Algorithmic problem: All pairs shortest paths

Prerequisites:

Type of algorithm: loop

Auxiliary data:

  1. A real-valued [math](n \times n)[/math] matrix [math]M[/math], where [math]n=|V|[/math]. The eventual contents of [math]M[/math] will be returned as the result of the algorithm.
  2. A real-valued [math](n \times n)[/math] matrix [math]L[/math], where [math]n=|V|[/math]. This matrix represents the graph and the arc lengths and will not be changed throughout the algorithm.

Notation: On this page, [math]M^i[/math] refers to the contents of [math]M[/math] after [math]i\geq 0[/math] iterations.

Abstract view

Invariant: After [math]i \ge 0[/math] iterations, [math]M^i (v,w)[/math] contains the length of a shortest [math](v,w)[/math]-path with at most [math]i+1[/math] arcs (for all [math]v,w \in V[/math]).

Variant: [math]i[/math] increases by 1.

Break condition: [math]i=n-1[/math].

Induction basis

Abstract view: For all [math]v,w \in V[/math], we set

  1. [math]M^0 (v,v):= L(v,v) := 0[/math];
  2. [math]M^0 (v,w):= L(v,w) := \ell (v,w)[/math] if [math](v,w)\in A[/math];
  3. [math]M^0 (v,w):= L(v,w) := +\infty[/math], if [math]v\neq w[/math] and [math](v,w)\notin A[/math].

Induction step

Abstract view: For all [math]v,w \in V[/math], we set [math]M^{i+1} (v,w) := \min \{ M^i (v,u) + L(u,w) \mid u \in V \}[/math].

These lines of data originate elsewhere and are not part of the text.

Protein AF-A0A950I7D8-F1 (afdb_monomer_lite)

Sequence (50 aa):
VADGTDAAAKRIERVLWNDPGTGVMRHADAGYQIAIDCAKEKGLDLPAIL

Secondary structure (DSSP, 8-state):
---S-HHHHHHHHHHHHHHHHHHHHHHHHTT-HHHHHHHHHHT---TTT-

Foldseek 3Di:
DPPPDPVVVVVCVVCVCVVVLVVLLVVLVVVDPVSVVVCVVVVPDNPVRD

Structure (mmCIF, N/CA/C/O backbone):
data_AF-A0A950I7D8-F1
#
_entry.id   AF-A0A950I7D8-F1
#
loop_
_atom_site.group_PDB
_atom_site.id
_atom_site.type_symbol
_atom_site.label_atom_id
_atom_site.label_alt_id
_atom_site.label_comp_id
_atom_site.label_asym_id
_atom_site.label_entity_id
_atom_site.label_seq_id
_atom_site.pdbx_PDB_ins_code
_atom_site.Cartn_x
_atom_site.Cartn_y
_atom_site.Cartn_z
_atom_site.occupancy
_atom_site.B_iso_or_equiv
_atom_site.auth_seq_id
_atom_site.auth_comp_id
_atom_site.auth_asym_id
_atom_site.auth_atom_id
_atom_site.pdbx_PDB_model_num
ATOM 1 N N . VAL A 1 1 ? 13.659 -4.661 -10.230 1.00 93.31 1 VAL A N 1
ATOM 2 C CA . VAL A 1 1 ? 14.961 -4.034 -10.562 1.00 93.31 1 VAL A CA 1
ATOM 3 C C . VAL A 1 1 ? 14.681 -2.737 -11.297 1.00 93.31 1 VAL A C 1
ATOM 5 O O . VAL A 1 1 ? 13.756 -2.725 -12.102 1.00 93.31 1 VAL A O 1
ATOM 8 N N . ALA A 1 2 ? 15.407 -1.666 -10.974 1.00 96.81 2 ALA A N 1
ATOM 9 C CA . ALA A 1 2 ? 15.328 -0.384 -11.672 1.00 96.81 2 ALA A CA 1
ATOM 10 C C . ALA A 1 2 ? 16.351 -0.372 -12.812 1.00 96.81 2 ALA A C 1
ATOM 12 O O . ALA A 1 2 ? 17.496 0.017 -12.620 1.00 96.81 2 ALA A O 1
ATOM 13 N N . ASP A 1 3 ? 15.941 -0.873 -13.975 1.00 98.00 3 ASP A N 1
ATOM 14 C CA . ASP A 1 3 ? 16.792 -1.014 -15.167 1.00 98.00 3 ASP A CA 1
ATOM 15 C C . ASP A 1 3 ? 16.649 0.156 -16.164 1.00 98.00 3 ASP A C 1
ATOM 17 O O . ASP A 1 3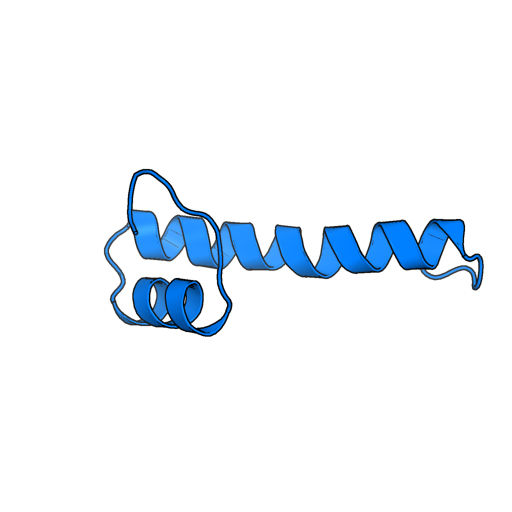 ? 17.195 0.107 -17.261 1.00 98.00 3 ASP A O 1
ATOM 21 N N . GLY A 1 4 ? 15.915 1.209 -15.790 1.00 98.12 4 GLY A N 1
ATOM 22 C CA . GLY A 1 4 ? 15.674 2.391 -16.624 1.00 98.12 4 GLY A CA 1
ATOM 23 C C . GLY A 1 4 ? 14.549 2.238 -17.653 1.00 98.12 4 GLY A C 1
ATOM 24 O O . GLY A 1 4 ? 14.246 3.201 -18.349 1.00 98.12 4 GLY A O 1
ATOM 25 N N . THR A 1 5 ? 13.903 1.072 -17.752 1.00 98.62 5 THR A N 1
ATOM 26 C CA . THR A 1 5 ? 12.782 0.867 -18.683 1.00 98.62 5 THR A CA 1
ATOM 27 C C . THR A 1 5 ? 11.453 1.383 -18.123 1.00 98.62 5 THR A C 1
ATOM 29 O O . THR A 1 5 ? 11.171 1.256 -16.928 1.00 98.62 5 THR A O 1
ATOM 32 N N . ASP A 1 6 ? 10.556 1.850 -18.997 1.00 98.56 6 ASP A N 1
ATOM 33 C CA . ASP A 1 6 ? 9.178 2.223 -18.620 1.00 98.56 6 ASP A CA 1
ATOM 34 C C . ASP A 1 6 ? 8.412 1.056 -17.982 1.00 98.56 6 ASP A C 1
ATOM 36 O O . ASP A 1 6 ? 7.571 1.228 -17.095 1.00 98.56 6 ASP A O 1
ATOM 40 N N . ALA A 1 7 ? 8.715 -0.170 -18.416 1.00 98.44 7 ALA A N 1
ATOM 41 C CA . ALA A 1 7 ? 8.147 -1.375 -17.834 1.00 98.44 7 ALA A CA 1
ATOM 42 C C . ALA A 1 7 ? 8.595 -1.560 -16.376 1.00 98.44 7 ALA A C 1
ATOM 44 O O . ALA A 1 7 ? 7.787 -1.949 -15.530 1.00 98.44 7 ALA A O 1
ATOM 45 N N . ALA A 1 8 ? 9.862 -1.273 -16.059 1.00 98.38 8 ALA A N 1
ATOM 46 C CA . ALA A 1 8 ? 10.345 -1.294 -14.687 1.00 98.38 8 ALA A CA 1
ATOM 47 C C . ALA A 1 8 ? 9.739 -0.170 -13.849 1.00 98.38 8 ALA A C 1
ATOM 49 O O . ALA A 1 8 ? 9.342 -0.452 -12.722 1.00 98.38 8 ALA A O 1
ATOM 50 N N . ALA A 1 9 ? 9.582 1.040 -14.395 1.00 98.56 9 ALA A N 1
ATOM 51 C CA . ALA A 1 9 ? 8.937 2.149 -13.690 1.00 98.56 9 ALA A CA 1
ATOM 52 C C . ALA A 1 9 ? 7.528 1.767 -13.199 1.00 98.56 9 ALA A C 1
ATOM 54 O O . ALA A 1 9 ? 7.246 1.861 -12.005 1.00 98.56 9 ALA A O 1
ATOM 55 N N . LYS A 1 10 ? 6.694 1.191 -14.079 1.00 98.50 10 LYS A N 1
ATOM 56 C CA . LYS A 1 10 ? 5.342 0.709 -13.725 1.00 98.50 10 LYS A CA 1
ATOM 57 C C . LYS A 1 10 ? 5.347 -0.395 -12.663 1.00 98.50 10 LYS A C 1
ATOM 59 O O . LYS A 1 10 ? 4.444 -0.473 -11.834 1.00 98.50 10 LYS A O 1
ATOM 64 N N . ARG A 1 11 ? 6.334 -1.298 -12.698 1.00 98.38 11 ARG A N 1
ATOM 65 C CA . ARG A 1 11 ? 6.468 -2.359 -11.684 1.00 98.38 11 ARG A CA 1
ATOM 66 C C . ARG A 1 11 ? 6.895 -1.784 -10.338 1.00 98.38 11 ARG A C 1
ATOM 68 O O . ARG A 1 11 ? 6.348 -2.184 -9.319 1.00 98.38 11 ARG A O 1
ATOM 75 N N . ILE A 1 12 ? 7.858 -0.868 -10.343 1.00 98.50 12 ILE A N 1
ATOM 76 C CA . ILE A 1 12 ? 8.402 -0.239 -9.138 1.00 98.50 12 ILE A CA 1
ATOM 77 C C . ILE A 1 12 ? 7.333 0.585 -8.433 1.00 98.50 12 ILE A C 1
ATOM 79 O O . ILE A 1 12 ? 7.178 0.425 -7.230 1.00 98.50 12 ILE A O 1
ATOM 83 N N . GLU A 1 13 ? 6.560 1.381 -9.173 1.00 98.31 13 GLU A N 1
ATOM 84 C CA . GLU A 1 13 ? 5.433 2.149 -8.633 1.00 98.31 13 GLU A CA 1
ATOM 85 C C . GLU A 1 13 ? 4.483 1.255 -7.822 1.00 98.31 13 GLU A C 1
ATOM 87 O O . GLU A 1 13 ? 4.184 1.535 -6.665 1.00 98.31 13 GLU A O 1
ATOM 92 N N . ARG A 1 14 ? 4.079 0.116 -8.394 1.00 98.12 14 ARG A N 1
ATOM 93 C CA . ARG A 1 14 ? 3.178 -0.831 -7.725 1.00 98.12 14 ARG A CA 1
ATOM 94 C C . ARG A 1 14 ? 3.836 -1.535 -6.547 1.00 98.12 14 ARG A C 1
ATOM 96 O O . ARG A 1 14 ? 3.214 -1.674 -5.503 1.00 98.12 14 ARG A O 1
ATOM 103 N N . VAL A 1 15 ? 5.067 -2.019 -6.713 1.00 98.25 15 VAL A N 1
ATOM 104 C CA . VAL A 1 15 ? 5.753 -2.801 -5.673 1.00 98.25 15 VAL A CA 1
ATOM 105 C C . VAL A 1 15 ? 6.067 -1.929 -4.464 1.00 98.25 15 VAL A C 1
ATOM 107 O O . VAL A 1 15 ? 5.799 -2.345 -3.344 1.00 98.25 15 VAL A O 1
ATOM 110 N N . LEU A 1 16 ? 6.570 -0.713 -4.677 1.00 98.12 16 LEU A N 1
ATOM 111 C CA . LEU A 1 16 ? 6.905 0.199 -3.583 1.00 98.12 16 LEU A CA 1
ATOM 112 C C . LEU A 1 16 ? 5.676 0.823 -2.915 1.00 98.12 16 LEU A C 1
ATOM 114 O O . LEU A 1 16 ? 5.805 1.360 -1.821 1.00 98.12 16 LEU A O 1
ATOM 118 N N . TRP A 1 17 ? 4.496 0.732 -3.530 1.00 98.12 17 TRP A N 1
ATOM 119 C CA . TRP A 1 17 ? 3.231 1.039 -2.868 1.00 98.12 17 TRP A CA 1
ATOM 120 C C . TRP A 1 17 ? 2.690 -0.157 -2.076 1.00 98.12 17 TRP A C 1
ATOM 122 O O . TRP A 1 17 ? 2.414 -0.059 -0.881 1.00 98.12 17 TRP A O 1
ATOM 132 N N . ASN A 1 18 ? 2.569 -1.308 -2.739 1.00 98.25 18 ASN A N 1
ATOM 133 C CA . ASN A 1 18 ? 1.885 -2.473 -2.187 1.00 98.25 18 ASN A CA 1
ATOM 134 C C . ASN A 1 18 ? 2.686 -3.150 -1.071 1.00 98.25 18 ASN A C 1
ATOM 136 O O . ASN A 1 18 ? 2.095 -3.543 -0.073 1.00 98.25 18 ASN A O 1
ATOM 140 N N . ASP A 1 19 ? 4.009 -3.280 -1.209 1.00 98.50 19 ASP A N 1
ATOM 141 C CA . ASP A 1 19 ? 4.847 -3.985 -0.231 1.00 98.50 19 ASP A CA 1
ATOM 142 C C . ASP A 1 19 ? 4.767 -3.347 1.173 1.00 98.50 19 ASP A C 1
ATOM 144 O O . ASP A 1 19 ? 4.256 -4.001 2.089 1.00 98.50 19 ASP A O 1
ATOM 148 N N . PRO A 1 20 ? 5.097 -2.054 1.372 1.00 98.19 20 PRO A N 1
ATOM 149 C CA . PRO A 1 20 ? 4.887 -1.411 2.670 1.00 98.19 20 PRO A CA 1
ATOM 150 C C . PRO A 1 20 ? 3.399 -1.286 3.035 1.00 98.19 20 PRO A C 1
ATOM 152 O O . PRO A 1 20 ? 3.056 -1.376 4.217 1.00 98.19 20 PRO A O 1
ATOM 155 N N . GLY A 1 21 ? 2.507 -1.143 2.046 1.00 98.12 21 GLY A N 1
ATOM 156 C CA . GLY A 1 21 ? 1.057 -1.119 2.251 1.00 98.12 21 GLY A CA 1
ATOM 157 C C . GLY A 1 21 ? 0.535 -2.369 2.965 1.00 98.12 21 GLY A C 1
ATOM 158 O O . GLY A 1 21 ? -0.283 -2.254 3.876 1.00 98.12 21 GLY A O 1
ATOM 159 N N . THR A 1 22 ? 1.069 -3.557 2.649 1.00 98.19 22 THR A N 1
ATOM 160 C CA . THR A 1 22 ? 0.717 -4.798 3.367 1.00 98.19 22 THR A CA 1
ATOM 161 C C . THR A 1 22 ? 1.190 -4.801 4.823 1.00 98.19 22 THR A C 1
ATOM 163 O O . THR A 1 22 ? 0.517 -5.358 5.692 1.00 98.19 22 THR A O 1
ATOM 166 N N . GLY A 1 23 ? 2.309 -4.135 5.122 1.00 98.31 23 GLY A N 1
ATOM 167 C CA . GLY A 1 23 ? 2.767 -3.913 6.490 1.00 98.31 23 GLY A CA 1
ATOM 168 C C . GLY A 1 23 ? 1.786 -3.047 7.278 1.00 98.31 23 GLY A C 1
ATOM 169 O O . GLY A 1 23 ? 1.392 -3.427 8.381 1.00 98.31 23 GLY A O 1
ATOM 170 N N . VAL A 1 24 ? 1.344 -1.924 6.704 1.00 98.50 24 VAL A N 1
ATOM 171 C CA . VAL A 1 24 ? 0.331 -1.046 7.318 1.00 98.50 24 VAL A CA 1
ATOM 172 C C . VAL A 1 24 ? -0.989 -1.794 7.503 1.00 98.50 24 VAL A C 1
ATOM 174 O O . VAL A 1 24 ? -1.517 -1.801 8.612 1.00 98.50 24 VAL A O 1
ATOM 177 N N . MET A 1 25 ? -1.465 -2.497 6.470 1.00 98.50 25 MET A N 1
ATOM 178 C CA . MET A 1 25 ? -2.658 -3.349 6.530 1.00 98.50 25 MET A CA 1
ATOM 179 C C . MET A 1 25 ? -2.597 -4.314 7.714 1.00 98.50 25 MET A C 1
ATOM 181 O O . MET A 1 25 ? -3.526 -4.362 8.511 1.00 98.50 25 MET A O 1
ATOM 185 N N . ARG A 1 26 ? -1.491 -5.053 7.867 1.00 98.50 26 ARG A N 1
ATOM 186 C CA . ARG A 1 26 ? -1.333 -6.038 8.944 1.00 98.50 26 ARG A CA 1
ATOM 187 C C . ARG A 1 26 ? -1.399 -5.404 10.336 1.00 98.50 26 ARG A C 1
ATOM 189 O O . ARG A 1 26 ? -1.970 -5.993 11.247 1.00 98.50 26 ARG A O 1
ATOM 196 N N . HIS A 1 27 ? -0.798 -4.231 10.524 1.00 98.62 27 HIS A N 1
ATOM 197 C CA . HIS A 1 27 ? -0.848 -3.543 11.818 1.00 98.62 27 HIS A CA 1
ATOM 198 C C . HIS A 1 27 ? -2.225 -2.914 12.073 1.00 98.62 27 HIS A C 1
ATOM 200 O O . HIS A 1 27 ? -2.689 -2.918 13.209 1.00 98.62 27 HIS A O 1
ATOM 206 N N . ALA A 1 28 ? -2.900 -2.414 11.036 1.00 98.31 28 ALA A N 1
ATOM 207 C CA . ALA A 1 28 ? -4.265 -1.912 11.149 1.00 98.31 28 ALA A CA 1
ATOM 208 C C . ALA A 1 28 ? -5.243 -3.041 11.526 1.00 98.31 28 ALA A C 1
ATOM 210 O O . ALA A 1 28 ? -6.050 -2.860 12.433 1.00 98.31 28 ALA A O 1
ATOM 211 N N . ASP A 1 29 ? -5.097 -4.221 10.914 1.00 97.94 29 ASP A N 1
ATOM 212 C CA . ASP A 1 29 ? -5.864 -5.436 11.233 1.00 97.94 29 ASP A CA 1
ATOM 213 C C . ASP A 1 29 ? -5.649 -5.890 12.688 1.00 97.94 29 ASP A C 1
ATOM 215 O O . ASP A 1 29 ? -6.588 -6.264 13.385 1.00 97.94 29 ASP A O 1
ATOM 219 N N . ALA A 1 30 ? -4.423 -5.750 13.203 1.00 97.94 30 ALA A N 1
ATOM 220 C CA . ALA A 1 30 ? -4.104 -6.006 14.608 1.00 97.94 30 ALA A CA 1
ATOM 221 C C . ALA A 1 30 ? -4.602 -4.912 15.585 1.00 97.94 30 ALA A C 1
ATOM 223 O O . ALA A 1 30 ? -4.372 -5.023 16.790 1.00 97.94 30 ALA A O 1
ATOM 224 N N . GLY A 1 31 ? -5.266 -3.858 15.096 1.00 97.38 31 GLY A N 1
ATOM 225 C CA . GLY A 1 31 ? -5.872 -2.804 15.916 1.00 97.38 31 GLY A CA 1
ATOM 226 C C . GLY A 1 31 ? -4.940 -1.649 16.297 1.00 97.38 31 GLY A C 1
ATOM 227 O O . GLY A 1 31 ? -5.266 -0.869 17.193 1.00 97.38 31 GLY A O 1
ATOM 228 N N . TYR A 1 32 ? -3.779 -1.500 15.649 1.00 98.56 32 TYR A N 1
ATOM 229 C CA . TYR A 1 32 ? -2.881 -0.374 15.925 1.00 98.56 32 TYR A CA 1
ATOM 230 C C . TYR A 1 32 ? -3.428 0.923 15.316 1.00 98.56 32 TYR A C 1
ATOM 232 O O . TYR A 1 32 ? -3.420 1.095 14.097 1.00 98.56 32 TYR A O 1
ATOM 240 N N . GLN A 1 33 ? -3.814 1.881 16.166 1.00 98.06 33 GLN A N 1
ATOM 241 C CA . GLN A 1 33 ? -4.402 3.152 15.721 1.00 98.06 33 GLN A CA 1
ATOM 242 C C . GLN A 1 33 ? -3.500 3.920 14.746 1.00 98.06 33 GLN A C 1
ATOM 244 O O . GLN A 1 33 ? -3.965 4.376 13.708 1.00 98.06 33 GLN A O 1
ATOM 249 N N . ILE A 1 34 ? -2.191 3.960 15.015 1.00 98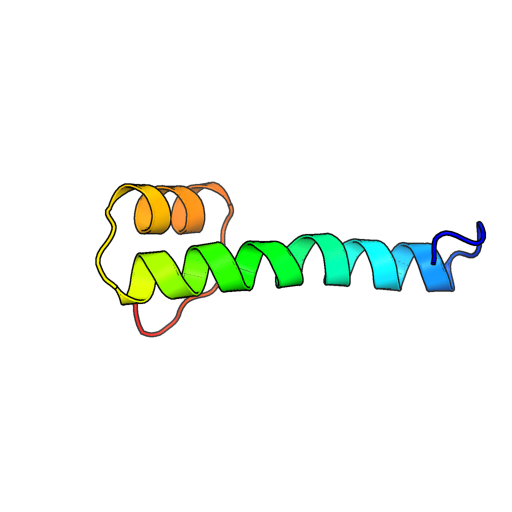.38 34 ILE A N 1
ATOM 250 C CA . ILE A 1 34 ? -1.212 4.623 14.140 1.00 98.38 34 ILE A CA 1
ATOM 251 C C . ILE A 1 34 ? -1.206 4.054 12.712 1.00 98.38 34 ILE A C 1
ATOM 253 O O . ILE A 1 34 ? -0.923 4.773 11.758 1.00 98.38 34 ILE A O 1
ATOM 257 N N . ALA A 1 35 ? -1.523 2.766 12.549 1.00 98.44 35 ALA A N 1
ATOM 258 C CA . ALA A 1 35 ? -1.569 2.115 11.24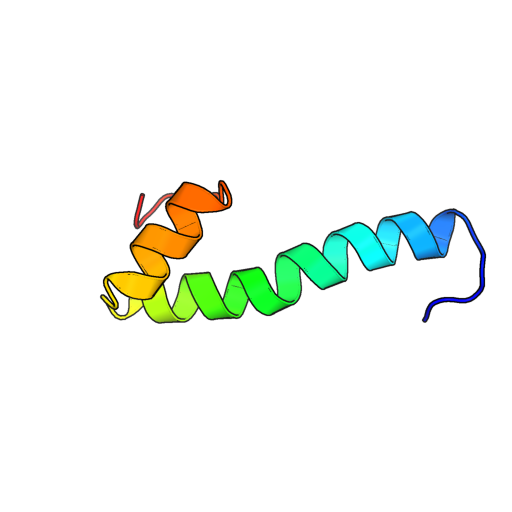7 1.00 98.44 35 ALA A CA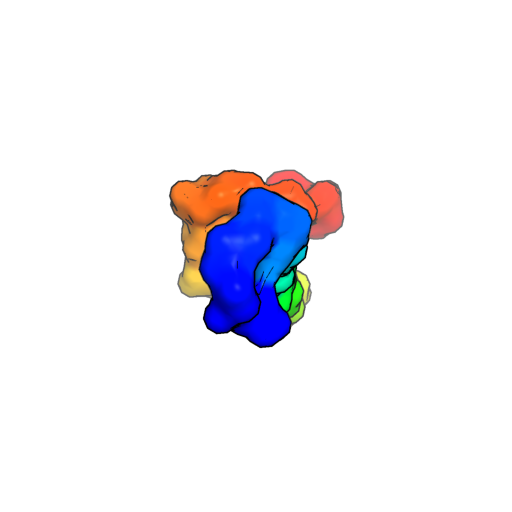 1
ATOM 259 C C . ALA A 1 35 ? -2.899 2.384 10.535 1.00 98.44 35 ALA A C 1
ATOM 261 O O . ALA A 1 35 ? -2.902 2.592 9.325 1.00 98.44 35 ALA A O 1
ATOM 262 N N . ILE A 1 36 ? -4.009 2.443 11.278 1.00 98.25 36 ILE A N 1
ATOM 263 C CA . ILE A 1 36 ? -5.317 2.858 10.749 1.00 98.25 36 ILE A CA 1
ATOM 264 C C . ILE A 1 36 ? -5.245 4.304 10.243 1.00 98.25 36 ILE A C 1
ATOM 266 O O . ILE A 1 36 ? -5.714 4.597 9.143 1.00 98.25 36 ILE A O 1
ATOM 270 N N . ASP A 1 37 ? -4.616 5.197 11.008 1.00 98.50 37 ASP A N 1
ATOM 271 C CA . ASP A 1 37 ? -4.437 6.598 10.621 1.00 98.50 37 ASP A CA 1
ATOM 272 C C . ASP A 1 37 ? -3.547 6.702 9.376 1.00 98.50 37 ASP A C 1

(Note that [math]u=v[/math] is included, so the right-hand side is identical to [math]\min \{ M^i (v,w), \min \{ M^i (v,u)+ L(u,w) \mid u \in V \} \}[/math].)

Implementation: Obvious.

Correctness: Follows from the fact that a shortest path cannot have more than [math]|V|-1[/math] arcs.

Complexity

Statement: The asymptotic complexity is [math]\Theta (n^4)[/math] in the best and worst case.

Proof: The main loop terminates after [math]n-1[/math] iterations. In each iteration of this loop, we update all [math]n^2[/math] matrix entries, and computing one update value requires [math]\Theta (n)[/math] steps.